Democracy is often said to be under the sway of “technocracy”: expert rule. Scientific institutions, experts and model have a tremendous influence on democratic decision-making, often at the cost of transparency and sovereignty. This research studies the rise of technocratic ways of thinking and the impact they have on democratic debate. It does so by mining and modelling millions of parliamentary debates from the twentieth century Dutch Lower House using NLP (Natural Language Processing) methods. Using language modelling, network analysis and argument mining, the research aims to uncover how expertise has become so important in politics.

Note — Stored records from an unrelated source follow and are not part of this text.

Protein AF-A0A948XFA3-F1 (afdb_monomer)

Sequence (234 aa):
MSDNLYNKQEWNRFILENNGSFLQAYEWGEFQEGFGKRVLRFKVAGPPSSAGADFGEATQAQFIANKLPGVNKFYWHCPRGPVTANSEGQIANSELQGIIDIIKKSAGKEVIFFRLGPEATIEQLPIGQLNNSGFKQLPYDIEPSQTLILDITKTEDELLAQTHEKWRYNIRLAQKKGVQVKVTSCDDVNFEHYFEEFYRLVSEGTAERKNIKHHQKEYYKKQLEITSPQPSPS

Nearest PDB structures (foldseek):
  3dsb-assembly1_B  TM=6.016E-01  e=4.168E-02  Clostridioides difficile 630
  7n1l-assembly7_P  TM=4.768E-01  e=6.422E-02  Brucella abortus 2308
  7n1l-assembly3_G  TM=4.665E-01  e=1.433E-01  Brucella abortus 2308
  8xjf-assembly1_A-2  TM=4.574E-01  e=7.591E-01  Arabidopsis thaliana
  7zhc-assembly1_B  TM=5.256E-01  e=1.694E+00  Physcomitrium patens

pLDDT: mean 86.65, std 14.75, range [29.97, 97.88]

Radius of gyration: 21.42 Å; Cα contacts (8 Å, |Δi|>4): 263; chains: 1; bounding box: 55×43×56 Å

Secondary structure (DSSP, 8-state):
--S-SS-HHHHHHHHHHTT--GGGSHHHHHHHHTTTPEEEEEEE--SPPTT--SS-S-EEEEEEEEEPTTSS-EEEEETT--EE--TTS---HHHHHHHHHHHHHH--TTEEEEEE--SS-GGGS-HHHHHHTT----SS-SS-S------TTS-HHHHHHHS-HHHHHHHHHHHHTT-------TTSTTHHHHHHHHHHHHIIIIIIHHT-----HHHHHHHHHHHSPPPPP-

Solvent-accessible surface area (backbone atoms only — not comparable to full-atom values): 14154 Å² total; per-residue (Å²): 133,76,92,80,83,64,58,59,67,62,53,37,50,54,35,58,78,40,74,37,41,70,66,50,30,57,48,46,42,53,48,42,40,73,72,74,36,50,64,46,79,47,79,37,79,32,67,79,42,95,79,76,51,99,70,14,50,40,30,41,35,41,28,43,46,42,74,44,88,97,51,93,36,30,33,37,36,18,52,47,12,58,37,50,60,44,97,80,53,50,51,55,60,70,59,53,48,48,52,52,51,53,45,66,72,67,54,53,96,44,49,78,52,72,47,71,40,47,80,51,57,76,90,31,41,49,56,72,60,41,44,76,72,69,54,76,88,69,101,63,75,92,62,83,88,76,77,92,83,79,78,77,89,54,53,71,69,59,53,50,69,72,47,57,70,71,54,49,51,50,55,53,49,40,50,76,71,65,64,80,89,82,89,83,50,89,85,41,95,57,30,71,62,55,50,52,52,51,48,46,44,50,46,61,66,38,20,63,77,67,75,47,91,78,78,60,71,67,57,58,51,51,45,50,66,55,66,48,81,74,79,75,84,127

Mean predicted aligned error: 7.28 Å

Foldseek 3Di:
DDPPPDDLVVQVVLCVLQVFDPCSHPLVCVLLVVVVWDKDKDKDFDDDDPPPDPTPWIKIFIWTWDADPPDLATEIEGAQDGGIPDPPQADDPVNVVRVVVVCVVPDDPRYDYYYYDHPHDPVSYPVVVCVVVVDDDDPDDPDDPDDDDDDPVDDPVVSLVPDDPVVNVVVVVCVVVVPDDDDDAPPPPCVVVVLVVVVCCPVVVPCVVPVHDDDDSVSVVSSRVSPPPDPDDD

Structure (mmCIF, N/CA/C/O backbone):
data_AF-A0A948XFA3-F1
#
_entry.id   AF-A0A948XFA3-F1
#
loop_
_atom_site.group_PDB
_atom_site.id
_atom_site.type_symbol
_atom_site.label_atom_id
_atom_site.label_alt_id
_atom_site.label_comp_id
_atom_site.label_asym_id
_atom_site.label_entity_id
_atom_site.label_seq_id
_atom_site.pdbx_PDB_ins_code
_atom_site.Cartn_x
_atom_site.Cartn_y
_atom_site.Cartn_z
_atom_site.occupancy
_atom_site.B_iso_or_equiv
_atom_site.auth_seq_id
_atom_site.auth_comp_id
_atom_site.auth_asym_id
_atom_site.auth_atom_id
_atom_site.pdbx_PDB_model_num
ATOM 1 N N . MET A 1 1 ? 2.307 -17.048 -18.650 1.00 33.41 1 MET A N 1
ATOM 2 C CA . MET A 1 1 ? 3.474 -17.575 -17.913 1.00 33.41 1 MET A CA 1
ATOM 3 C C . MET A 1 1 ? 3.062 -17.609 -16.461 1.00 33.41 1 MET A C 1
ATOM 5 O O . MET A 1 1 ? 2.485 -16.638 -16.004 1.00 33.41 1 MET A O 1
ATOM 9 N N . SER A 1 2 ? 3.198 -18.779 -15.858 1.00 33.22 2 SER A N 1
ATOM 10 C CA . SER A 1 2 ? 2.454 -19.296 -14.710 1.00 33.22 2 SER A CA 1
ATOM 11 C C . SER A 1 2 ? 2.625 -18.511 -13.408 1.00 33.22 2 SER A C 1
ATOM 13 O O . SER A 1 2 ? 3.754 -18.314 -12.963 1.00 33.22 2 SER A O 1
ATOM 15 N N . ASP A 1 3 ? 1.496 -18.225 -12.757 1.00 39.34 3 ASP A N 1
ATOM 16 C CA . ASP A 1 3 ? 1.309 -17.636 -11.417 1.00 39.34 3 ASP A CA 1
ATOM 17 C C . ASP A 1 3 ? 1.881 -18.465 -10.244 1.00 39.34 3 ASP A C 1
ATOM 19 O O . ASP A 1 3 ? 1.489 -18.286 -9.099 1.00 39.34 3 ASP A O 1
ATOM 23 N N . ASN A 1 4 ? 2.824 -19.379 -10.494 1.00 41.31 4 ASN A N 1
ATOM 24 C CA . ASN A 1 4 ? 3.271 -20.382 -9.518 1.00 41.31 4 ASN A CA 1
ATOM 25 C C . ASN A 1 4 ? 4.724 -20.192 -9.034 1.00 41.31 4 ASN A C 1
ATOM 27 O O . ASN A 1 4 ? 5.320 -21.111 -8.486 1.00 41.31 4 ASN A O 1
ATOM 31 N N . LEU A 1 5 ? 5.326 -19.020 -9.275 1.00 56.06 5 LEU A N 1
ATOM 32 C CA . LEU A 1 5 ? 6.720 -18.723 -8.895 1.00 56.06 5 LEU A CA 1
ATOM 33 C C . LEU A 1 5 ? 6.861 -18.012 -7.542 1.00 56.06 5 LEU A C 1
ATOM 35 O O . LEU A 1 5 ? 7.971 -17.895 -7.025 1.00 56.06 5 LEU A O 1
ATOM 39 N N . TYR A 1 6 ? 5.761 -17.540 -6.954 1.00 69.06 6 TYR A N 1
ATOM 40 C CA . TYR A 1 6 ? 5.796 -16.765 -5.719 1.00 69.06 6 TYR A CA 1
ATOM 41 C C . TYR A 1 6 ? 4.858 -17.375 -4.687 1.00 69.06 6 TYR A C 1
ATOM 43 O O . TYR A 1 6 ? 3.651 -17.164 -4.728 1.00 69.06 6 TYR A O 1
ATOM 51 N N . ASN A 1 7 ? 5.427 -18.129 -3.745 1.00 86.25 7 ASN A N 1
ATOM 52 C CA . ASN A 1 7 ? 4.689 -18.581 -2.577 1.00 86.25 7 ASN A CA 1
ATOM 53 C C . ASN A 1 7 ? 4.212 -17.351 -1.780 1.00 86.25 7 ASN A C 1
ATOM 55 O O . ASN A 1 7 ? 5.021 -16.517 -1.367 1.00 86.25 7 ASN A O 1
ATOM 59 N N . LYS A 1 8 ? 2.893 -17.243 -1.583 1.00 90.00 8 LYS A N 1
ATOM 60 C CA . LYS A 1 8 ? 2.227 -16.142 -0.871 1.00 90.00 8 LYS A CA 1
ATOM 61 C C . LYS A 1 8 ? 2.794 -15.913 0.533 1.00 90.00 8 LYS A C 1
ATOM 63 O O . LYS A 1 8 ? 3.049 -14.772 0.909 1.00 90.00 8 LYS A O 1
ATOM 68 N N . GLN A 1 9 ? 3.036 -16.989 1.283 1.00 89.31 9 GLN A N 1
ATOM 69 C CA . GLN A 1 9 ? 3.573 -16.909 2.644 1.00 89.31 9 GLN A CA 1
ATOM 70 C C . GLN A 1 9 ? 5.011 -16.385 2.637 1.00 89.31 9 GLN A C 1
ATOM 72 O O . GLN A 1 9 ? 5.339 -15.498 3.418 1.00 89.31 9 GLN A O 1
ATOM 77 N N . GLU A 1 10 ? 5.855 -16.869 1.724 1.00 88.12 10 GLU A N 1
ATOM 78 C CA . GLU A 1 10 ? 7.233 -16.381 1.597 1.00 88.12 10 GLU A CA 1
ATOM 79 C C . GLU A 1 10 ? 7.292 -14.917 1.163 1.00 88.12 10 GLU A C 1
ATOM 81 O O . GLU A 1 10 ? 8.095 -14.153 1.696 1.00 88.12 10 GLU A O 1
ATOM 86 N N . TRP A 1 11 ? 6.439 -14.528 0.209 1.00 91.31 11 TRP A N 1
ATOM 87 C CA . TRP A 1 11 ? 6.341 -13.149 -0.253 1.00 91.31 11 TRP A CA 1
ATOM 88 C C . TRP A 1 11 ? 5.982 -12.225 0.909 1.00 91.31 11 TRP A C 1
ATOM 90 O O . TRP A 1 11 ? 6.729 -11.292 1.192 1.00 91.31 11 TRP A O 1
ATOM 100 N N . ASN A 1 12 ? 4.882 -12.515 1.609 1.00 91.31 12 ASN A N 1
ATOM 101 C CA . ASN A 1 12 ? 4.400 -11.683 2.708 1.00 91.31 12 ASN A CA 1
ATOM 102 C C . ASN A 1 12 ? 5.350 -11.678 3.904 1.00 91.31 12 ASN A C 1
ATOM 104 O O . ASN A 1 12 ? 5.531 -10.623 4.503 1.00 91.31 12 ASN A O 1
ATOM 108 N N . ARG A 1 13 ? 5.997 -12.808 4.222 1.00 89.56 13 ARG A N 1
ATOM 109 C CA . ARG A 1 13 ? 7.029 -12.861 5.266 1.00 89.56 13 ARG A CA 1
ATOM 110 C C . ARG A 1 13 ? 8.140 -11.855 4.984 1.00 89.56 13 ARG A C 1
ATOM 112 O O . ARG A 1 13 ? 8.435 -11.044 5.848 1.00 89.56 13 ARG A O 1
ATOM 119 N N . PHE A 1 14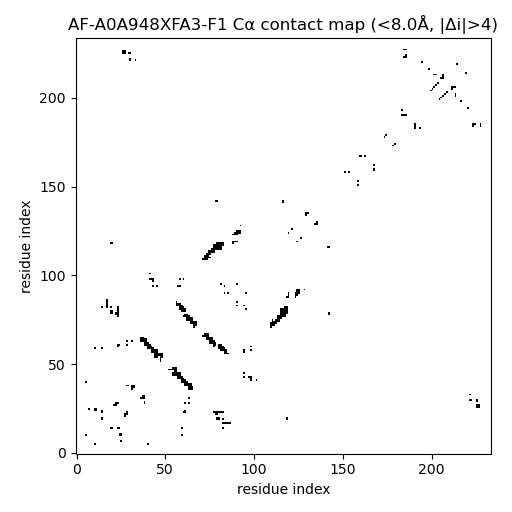 ? 8.675 -11.843 3.763 1.00 89.12 14 PHE A N 1
ATOM 120 C CA . PHE A 1 14 ? 9.697 -10.869 3.387 1.00 89.12 14 PHE A CA 1
ATOM 121 C C . PHE A 1 14 ? 9.179 -9.426 3.478 1.00 89.12 14 PHE A C 1
ATOM 123 O O . PHE A 1 14 ? 9.897 -8.555 3.957 1.00 89.12 14 PHE A O 1
ATOM 130 N N . ILE A 1 15 ? 7.953 -9.149 3.011 1.00 90.62 15 ILE A N 1
ATOM 131 C CA . ILE A 1 15 ? 7.383 -7.794 3.096 1.00 90.62 15 ILE A CA 1
ATOM 132 C C . ILE A 1 15 ? 7.295 -7.351 4.563 1.00 90.62 15 ILE A C 1
ATOM 134 O O . ILE A 1 15 ? 7.709 -6.242 4.876 1.00 90.62 15 ILE A O 1
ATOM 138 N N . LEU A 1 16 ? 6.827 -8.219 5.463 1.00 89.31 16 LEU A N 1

Text Alignment via Genetic Algorithm: an Experiment on Sanskrit/Tibetan/Chinese Buddhist Texts

Text alignment is a process of locating similar passages across different versions of documents. The degree to which two passages are similar is a matter open to debate; what similarity means in literature may be mathematically undefinable, due to the non-logical structure of human language. Buddhist texts often occur in multiple versions for various reasons, including document drafts, sectarian disagreements, and other phenomena of text transmission. While some alignments between texts seem obvious to human readers, there are also instances where alignment boundaries are ambiguous or unresolvable even for trained specialists. Using a custom genetic algorithm, I demonstrate some ways that these ambiguities can be transformed from obstacles into assets in the analysis of unknown texts.